## EXERCISE AIM
Below are the records. Retype exactly the lines between the lines holding "ATOM 41 N N" and "ATOM 68 O O", inclusive.

## THE INPUT

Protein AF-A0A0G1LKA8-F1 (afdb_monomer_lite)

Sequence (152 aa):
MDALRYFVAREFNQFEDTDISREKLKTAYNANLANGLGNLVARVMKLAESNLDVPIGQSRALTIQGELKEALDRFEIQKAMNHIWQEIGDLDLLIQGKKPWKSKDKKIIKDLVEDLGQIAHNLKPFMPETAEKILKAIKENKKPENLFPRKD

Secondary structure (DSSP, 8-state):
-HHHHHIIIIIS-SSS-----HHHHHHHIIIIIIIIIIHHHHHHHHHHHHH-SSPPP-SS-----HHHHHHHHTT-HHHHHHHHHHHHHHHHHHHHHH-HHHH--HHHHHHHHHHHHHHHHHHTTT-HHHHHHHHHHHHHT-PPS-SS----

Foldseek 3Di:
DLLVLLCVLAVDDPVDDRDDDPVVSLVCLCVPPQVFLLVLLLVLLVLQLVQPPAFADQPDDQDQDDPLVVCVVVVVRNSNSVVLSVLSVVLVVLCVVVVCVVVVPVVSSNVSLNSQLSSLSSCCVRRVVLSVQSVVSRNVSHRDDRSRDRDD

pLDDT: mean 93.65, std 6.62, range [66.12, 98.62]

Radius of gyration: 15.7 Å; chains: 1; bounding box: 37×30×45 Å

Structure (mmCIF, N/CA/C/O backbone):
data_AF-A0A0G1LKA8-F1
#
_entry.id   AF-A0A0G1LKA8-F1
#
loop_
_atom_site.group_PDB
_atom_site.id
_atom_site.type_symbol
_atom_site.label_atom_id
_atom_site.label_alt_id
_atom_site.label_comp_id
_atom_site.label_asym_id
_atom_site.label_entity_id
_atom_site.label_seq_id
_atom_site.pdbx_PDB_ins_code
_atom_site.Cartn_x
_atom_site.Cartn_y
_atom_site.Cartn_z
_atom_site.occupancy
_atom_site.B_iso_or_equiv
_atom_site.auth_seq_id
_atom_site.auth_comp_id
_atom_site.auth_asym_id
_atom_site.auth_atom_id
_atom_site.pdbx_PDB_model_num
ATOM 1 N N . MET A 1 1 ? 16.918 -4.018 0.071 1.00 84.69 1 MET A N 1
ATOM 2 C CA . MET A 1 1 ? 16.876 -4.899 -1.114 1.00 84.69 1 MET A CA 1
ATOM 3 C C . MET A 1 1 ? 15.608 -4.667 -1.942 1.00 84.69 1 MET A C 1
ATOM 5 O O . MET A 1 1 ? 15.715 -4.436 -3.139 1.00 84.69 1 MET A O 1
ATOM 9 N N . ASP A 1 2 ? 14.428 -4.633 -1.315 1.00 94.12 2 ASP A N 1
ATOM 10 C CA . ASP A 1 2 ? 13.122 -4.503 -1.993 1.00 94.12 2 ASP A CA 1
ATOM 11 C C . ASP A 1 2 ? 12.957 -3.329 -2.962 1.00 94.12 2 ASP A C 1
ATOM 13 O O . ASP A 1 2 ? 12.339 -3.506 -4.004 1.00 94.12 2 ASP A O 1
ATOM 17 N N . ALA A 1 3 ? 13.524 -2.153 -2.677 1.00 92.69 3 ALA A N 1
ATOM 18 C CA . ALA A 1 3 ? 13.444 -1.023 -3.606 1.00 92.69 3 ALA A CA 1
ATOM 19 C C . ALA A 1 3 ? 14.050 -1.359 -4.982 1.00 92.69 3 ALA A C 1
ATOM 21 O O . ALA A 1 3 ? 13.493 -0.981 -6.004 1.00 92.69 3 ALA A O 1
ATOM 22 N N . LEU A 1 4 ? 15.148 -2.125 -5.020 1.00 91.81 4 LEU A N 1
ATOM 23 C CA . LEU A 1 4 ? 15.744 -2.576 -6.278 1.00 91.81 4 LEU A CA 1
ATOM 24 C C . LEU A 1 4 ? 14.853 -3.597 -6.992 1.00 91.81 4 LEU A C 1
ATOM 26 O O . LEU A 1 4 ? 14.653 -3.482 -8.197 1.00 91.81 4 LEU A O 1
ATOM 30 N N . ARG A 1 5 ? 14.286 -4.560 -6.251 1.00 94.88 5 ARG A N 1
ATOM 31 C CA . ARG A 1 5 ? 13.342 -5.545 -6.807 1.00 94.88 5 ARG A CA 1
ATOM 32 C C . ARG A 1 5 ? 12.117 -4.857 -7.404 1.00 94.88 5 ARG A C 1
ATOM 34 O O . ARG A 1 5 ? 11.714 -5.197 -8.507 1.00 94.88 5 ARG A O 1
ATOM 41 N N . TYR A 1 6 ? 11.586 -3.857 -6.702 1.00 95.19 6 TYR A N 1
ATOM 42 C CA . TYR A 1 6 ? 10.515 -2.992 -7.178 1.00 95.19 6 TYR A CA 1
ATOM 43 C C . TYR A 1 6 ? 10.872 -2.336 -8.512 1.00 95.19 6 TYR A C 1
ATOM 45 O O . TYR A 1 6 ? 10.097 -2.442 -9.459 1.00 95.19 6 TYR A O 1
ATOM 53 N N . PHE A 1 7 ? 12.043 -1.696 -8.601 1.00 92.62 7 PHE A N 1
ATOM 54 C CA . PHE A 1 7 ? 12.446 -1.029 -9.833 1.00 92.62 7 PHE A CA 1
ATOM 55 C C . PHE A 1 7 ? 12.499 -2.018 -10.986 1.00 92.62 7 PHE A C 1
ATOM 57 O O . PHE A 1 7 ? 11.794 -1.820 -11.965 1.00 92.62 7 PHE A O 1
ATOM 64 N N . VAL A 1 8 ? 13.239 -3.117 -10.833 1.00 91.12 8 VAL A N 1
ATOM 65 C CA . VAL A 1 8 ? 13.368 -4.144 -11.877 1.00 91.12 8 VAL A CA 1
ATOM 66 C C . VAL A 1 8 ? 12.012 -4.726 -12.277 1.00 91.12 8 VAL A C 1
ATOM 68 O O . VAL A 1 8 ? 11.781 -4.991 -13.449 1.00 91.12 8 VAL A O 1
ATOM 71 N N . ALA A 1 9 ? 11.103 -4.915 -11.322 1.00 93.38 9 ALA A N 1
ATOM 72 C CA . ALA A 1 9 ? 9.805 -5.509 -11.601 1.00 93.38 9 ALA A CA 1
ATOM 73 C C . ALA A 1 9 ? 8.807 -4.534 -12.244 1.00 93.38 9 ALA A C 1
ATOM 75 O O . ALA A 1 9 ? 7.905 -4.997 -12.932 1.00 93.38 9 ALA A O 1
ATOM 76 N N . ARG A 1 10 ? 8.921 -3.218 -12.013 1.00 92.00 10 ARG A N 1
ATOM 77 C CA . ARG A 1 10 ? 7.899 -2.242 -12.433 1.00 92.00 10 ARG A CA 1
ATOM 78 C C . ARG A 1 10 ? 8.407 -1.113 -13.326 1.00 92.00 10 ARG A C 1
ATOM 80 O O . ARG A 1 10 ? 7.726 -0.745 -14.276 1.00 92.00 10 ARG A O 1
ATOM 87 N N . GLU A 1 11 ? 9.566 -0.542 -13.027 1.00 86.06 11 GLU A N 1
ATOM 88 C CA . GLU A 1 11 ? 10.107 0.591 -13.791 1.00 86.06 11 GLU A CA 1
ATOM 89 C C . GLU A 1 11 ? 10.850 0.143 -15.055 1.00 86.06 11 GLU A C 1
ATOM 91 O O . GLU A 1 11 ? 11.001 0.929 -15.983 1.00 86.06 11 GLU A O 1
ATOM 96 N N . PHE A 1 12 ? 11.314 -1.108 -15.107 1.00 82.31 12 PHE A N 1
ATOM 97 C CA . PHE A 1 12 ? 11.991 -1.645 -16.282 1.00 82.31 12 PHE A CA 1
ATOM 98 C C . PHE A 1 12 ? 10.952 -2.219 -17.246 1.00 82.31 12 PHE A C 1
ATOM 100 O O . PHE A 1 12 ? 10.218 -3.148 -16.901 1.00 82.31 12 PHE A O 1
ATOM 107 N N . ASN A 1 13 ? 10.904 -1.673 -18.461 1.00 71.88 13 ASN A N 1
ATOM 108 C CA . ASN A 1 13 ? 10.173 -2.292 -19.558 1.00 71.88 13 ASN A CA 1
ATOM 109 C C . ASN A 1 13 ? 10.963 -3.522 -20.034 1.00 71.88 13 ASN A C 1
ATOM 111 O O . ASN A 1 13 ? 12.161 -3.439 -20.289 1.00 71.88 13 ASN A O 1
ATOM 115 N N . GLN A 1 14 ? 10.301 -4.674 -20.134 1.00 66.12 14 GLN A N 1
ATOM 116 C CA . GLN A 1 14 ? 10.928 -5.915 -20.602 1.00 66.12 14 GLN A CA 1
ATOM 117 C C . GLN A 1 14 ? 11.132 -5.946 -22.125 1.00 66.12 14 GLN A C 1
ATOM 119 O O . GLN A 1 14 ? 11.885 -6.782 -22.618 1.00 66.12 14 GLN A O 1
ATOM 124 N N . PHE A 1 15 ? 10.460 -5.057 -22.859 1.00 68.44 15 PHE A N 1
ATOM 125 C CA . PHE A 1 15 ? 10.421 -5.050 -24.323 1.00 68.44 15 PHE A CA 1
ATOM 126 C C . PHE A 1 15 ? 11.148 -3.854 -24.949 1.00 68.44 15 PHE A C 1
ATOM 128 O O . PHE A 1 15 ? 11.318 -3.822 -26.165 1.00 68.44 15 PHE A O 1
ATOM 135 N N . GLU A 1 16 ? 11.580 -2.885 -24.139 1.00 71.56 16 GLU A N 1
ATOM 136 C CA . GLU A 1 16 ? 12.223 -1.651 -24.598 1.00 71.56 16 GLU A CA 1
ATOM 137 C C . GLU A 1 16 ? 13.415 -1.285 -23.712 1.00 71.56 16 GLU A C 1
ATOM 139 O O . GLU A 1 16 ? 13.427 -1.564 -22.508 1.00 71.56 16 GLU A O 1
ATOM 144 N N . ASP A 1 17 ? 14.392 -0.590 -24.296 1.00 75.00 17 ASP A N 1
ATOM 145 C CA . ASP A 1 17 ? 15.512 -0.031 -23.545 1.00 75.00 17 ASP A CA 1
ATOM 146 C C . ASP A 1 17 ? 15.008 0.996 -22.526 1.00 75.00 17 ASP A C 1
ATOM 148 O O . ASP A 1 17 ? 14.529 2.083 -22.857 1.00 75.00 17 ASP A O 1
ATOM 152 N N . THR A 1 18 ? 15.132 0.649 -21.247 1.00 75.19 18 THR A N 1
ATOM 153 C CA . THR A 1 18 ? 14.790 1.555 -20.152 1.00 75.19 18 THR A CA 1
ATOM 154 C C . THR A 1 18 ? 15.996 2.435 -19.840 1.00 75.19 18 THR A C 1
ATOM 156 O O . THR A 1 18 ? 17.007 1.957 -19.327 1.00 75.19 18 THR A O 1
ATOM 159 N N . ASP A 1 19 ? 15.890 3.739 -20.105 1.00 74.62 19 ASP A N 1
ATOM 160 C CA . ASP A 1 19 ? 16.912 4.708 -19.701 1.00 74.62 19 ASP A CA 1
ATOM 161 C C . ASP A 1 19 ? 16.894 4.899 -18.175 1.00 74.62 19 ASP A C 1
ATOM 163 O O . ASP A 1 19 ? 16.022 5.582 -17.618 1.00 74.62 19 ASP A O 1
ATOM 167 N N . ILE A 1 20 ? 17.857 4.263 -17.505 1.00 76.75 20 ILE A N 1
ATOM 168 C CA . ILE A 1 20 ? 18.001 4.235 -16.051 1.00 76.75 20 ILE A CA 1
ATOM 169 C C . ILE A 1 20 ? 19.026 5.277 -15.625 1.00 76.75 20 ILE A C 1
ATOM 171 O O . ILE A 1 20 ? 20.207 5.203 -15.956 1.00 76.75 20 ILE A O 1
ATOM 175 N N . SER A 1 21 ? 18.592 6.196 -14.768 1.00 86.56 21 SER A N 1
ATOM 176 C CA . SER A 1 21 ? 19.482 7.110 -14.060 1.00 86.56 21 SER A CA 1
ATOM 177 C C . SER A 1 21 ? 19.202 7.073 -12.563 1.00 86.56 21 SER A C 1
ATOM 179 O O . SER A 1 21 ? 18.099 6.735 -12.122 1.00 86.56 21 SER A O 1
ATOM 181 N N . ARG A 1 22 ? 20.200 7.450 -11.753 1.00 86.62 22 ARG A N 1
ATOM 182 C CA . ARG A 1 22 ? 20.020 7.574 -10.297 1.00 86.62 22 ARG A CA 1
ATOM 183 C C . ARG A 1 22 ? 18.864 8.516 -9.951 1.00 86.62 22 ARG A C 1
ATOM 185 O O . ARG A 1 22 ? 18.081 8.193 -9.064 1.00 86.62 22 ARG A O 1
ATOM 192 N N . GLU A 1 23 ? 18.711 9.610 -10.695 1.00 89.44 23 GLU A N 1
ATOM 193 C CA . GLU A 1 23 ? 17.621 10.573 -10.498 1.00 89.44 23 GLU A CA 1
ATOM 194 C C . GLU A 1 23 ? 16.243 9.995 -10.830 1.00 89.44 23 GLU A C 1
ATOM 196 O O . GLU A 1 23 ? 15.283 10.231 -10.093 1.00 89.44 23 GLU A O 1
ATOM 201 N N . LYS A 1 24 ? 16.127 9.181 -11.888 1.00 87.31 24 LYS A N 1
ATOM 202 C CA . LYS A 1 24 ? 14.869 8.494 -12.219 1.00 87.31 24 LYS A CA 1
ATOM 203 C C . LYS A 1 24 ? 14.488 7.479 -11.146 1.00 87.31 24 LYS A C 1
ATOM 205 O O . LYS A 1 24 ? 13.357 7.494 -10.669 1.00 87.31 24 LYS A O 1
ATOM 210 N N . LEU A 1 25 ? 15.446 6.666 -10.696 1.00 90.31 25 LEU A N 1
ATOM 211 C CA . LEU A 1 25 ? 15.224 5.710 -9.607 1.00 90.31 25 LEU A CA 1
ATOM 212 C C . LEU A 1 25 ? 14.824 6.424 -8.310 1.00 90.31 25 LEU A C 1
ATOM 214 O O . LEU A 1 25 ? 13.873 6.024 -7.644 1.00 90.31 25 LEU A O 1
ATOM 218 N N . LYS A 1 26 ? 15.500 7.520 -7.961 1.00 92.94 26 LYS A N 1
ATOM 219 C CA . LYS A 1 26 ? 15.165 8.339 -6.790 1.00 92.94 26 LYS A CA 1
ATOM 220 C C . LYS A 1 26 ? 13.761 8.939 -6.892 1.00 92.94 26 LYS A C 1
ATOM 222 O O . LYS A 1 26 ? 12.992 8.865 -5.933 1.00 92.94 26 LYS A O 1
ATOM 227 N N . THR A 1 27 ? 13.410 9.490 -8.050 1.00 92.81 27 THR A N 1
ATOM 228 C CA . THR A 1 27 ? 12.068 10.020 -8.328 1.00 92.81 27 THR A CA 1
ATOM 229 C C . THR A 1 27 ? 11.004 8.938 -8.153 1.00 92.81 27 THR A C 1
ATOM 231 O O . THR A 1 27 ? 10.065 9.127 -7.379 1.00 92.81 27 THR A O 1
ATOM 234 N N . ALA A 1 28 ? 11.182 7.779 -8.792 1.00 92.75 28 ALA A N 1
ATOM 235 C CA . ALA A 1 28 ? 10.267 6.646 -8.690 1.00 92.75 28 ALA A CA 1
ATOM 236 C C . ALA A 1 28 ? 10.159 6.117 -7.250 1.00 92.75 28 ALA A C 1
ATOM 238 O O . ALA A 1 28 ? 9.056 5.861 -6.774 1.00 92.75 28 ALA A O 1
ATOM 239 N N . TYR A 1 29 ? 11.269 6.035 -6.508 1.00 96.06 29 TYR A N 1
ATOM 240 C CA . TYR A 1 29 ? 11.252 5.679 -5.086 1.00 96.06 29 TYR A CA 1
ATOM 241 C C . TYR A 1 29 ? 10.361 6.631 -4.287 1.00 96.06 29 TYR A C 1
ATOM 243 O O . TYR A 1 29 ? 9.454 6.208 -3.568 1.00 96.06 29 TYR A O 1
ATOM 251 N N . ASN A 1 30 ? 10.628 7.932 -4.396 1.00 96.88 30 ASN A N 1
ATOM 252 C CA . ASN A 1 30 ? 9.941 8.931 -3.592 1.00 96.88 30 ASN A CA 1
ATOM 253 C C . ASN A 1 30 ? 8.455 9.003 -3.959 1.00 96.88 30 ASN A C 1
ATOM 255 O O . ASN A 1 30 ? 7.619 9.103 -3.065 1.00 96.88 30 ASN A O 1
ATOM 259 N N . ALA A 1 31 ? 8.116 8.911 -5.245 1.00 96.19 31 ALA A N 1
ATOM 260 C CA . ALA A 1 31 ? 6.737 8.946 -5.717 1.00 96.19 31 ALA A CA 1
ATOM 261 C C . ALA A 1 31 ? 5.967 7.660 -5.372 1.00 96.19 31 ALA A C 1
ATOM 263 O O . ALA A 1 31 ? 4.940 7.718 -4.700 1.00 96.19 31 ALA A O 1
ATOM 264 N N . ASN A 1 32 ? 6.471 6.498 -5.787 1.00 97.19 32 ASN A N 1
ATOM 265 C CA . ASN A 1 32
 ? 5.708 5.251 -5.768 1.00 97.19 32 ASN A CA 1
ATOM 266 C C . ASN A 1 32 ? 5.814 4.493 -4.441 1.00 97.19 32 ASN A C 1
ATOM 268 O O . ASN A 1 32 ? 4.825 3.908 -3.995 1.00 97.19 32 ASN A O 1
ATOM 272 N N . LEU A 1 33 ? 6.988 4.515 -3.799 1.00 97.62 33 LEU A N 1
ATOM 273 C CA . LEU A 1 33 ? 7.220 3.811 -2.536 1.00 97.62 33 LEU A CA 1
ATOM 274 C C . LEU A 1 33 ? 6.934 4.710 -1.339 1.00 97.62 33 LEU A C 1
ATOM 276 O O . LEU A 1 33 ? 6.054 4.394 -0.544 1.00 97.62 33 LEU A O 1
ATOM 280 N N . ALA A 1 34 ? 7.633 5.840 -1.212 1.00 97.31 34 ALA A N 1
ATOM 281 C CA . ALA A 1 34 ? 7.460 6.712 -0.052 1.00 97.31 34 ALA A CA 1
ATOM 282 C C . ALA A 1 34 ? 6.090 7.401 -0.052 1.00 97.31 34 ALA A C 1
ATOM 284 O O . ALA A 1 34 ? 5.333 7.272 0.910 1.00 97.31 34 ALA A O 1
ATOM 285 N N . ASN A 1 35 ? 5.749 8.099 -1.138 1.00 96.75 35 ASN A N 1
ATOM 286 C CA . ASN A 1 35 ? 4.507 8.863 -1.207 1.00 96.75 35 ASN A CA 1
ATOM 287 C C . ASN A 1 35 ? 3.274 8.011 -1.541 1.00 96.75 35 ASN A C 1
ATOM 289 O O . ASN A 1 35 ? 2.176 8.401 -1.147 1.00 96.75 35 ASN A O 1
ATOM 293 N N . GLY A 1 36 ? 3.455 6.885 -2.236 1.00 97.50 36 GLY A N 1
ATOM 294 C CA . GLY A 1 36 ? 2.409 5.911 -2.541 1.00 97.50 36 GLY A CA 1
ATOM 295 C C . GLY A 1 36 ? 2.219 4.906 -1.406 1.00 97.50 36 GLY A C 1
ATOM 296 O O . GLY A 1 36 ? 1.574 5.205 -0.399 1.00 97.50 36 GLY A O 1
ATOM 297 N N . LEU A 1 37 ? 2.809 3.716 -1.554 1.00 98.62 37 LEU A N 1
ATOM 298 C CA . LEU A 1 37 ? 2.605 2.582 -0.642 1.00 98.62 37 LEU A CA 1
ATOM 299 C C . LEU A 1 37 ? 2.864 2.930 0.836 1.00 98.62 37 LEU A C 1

## SOLUTION BELOW
ATOM 41 N N . TYR A 1 6 ? 11.586 -3.857 -6.702 1.00 95.19 6 TYR A N 1
ATOM 42 C CA . TYR A 1 6 ? 10.515 -2.992 -7.178 1.00 95.19 6 TYR A CA 1
ATOM 43 C C . TYR A 1 6 ? 10.872 -2.336 -8.512 1.00 95.19 6 TYR A C 1
ATOM 45 O O . TYR A 1 6 ? 10.097 -2.442 -9.459 1.00 95.19 6 TYR A O 1
ATOM 53 N N . PHE A 1 7 ? 12.043 -1.696 -8.601 1.00 92.62 7 PHE A N 1
ATOM 54 C CA . PHE A 1 7 ? 12.446 -1.029 -9.833 1.00 92.62 7 PHE A CA 1
ATOM 55 C C . PHE A 1 7 ? 12.499 -2.018 -10.986 1.00 92.62 7 PHE A C 1
ATOM 57 O O . PHE A 1 7 ? 11.794 -1.820 -11.965 1.00 92.62 7 PHE A O 1
ATOM 64 N N . VAL A 1 8 ? 13.239 -3.117 -10.833 1.00 91.12 8 VAL A N 1
ATOM 65 C CA . VAL A 1 8 ? 13.368 -4.144 -11.877 1.00 91.12 8 VAL A CA 1
ATOM 66 C C . VAL A 1 8 ? 12.012 -4.726 -12.277 1.00 91.12 8 VAL A C 1
ATOM 68 O O . VAL A 1 8 ? 11.781 -4.991 -13.449 1.00 91.12 8 VAL A O 1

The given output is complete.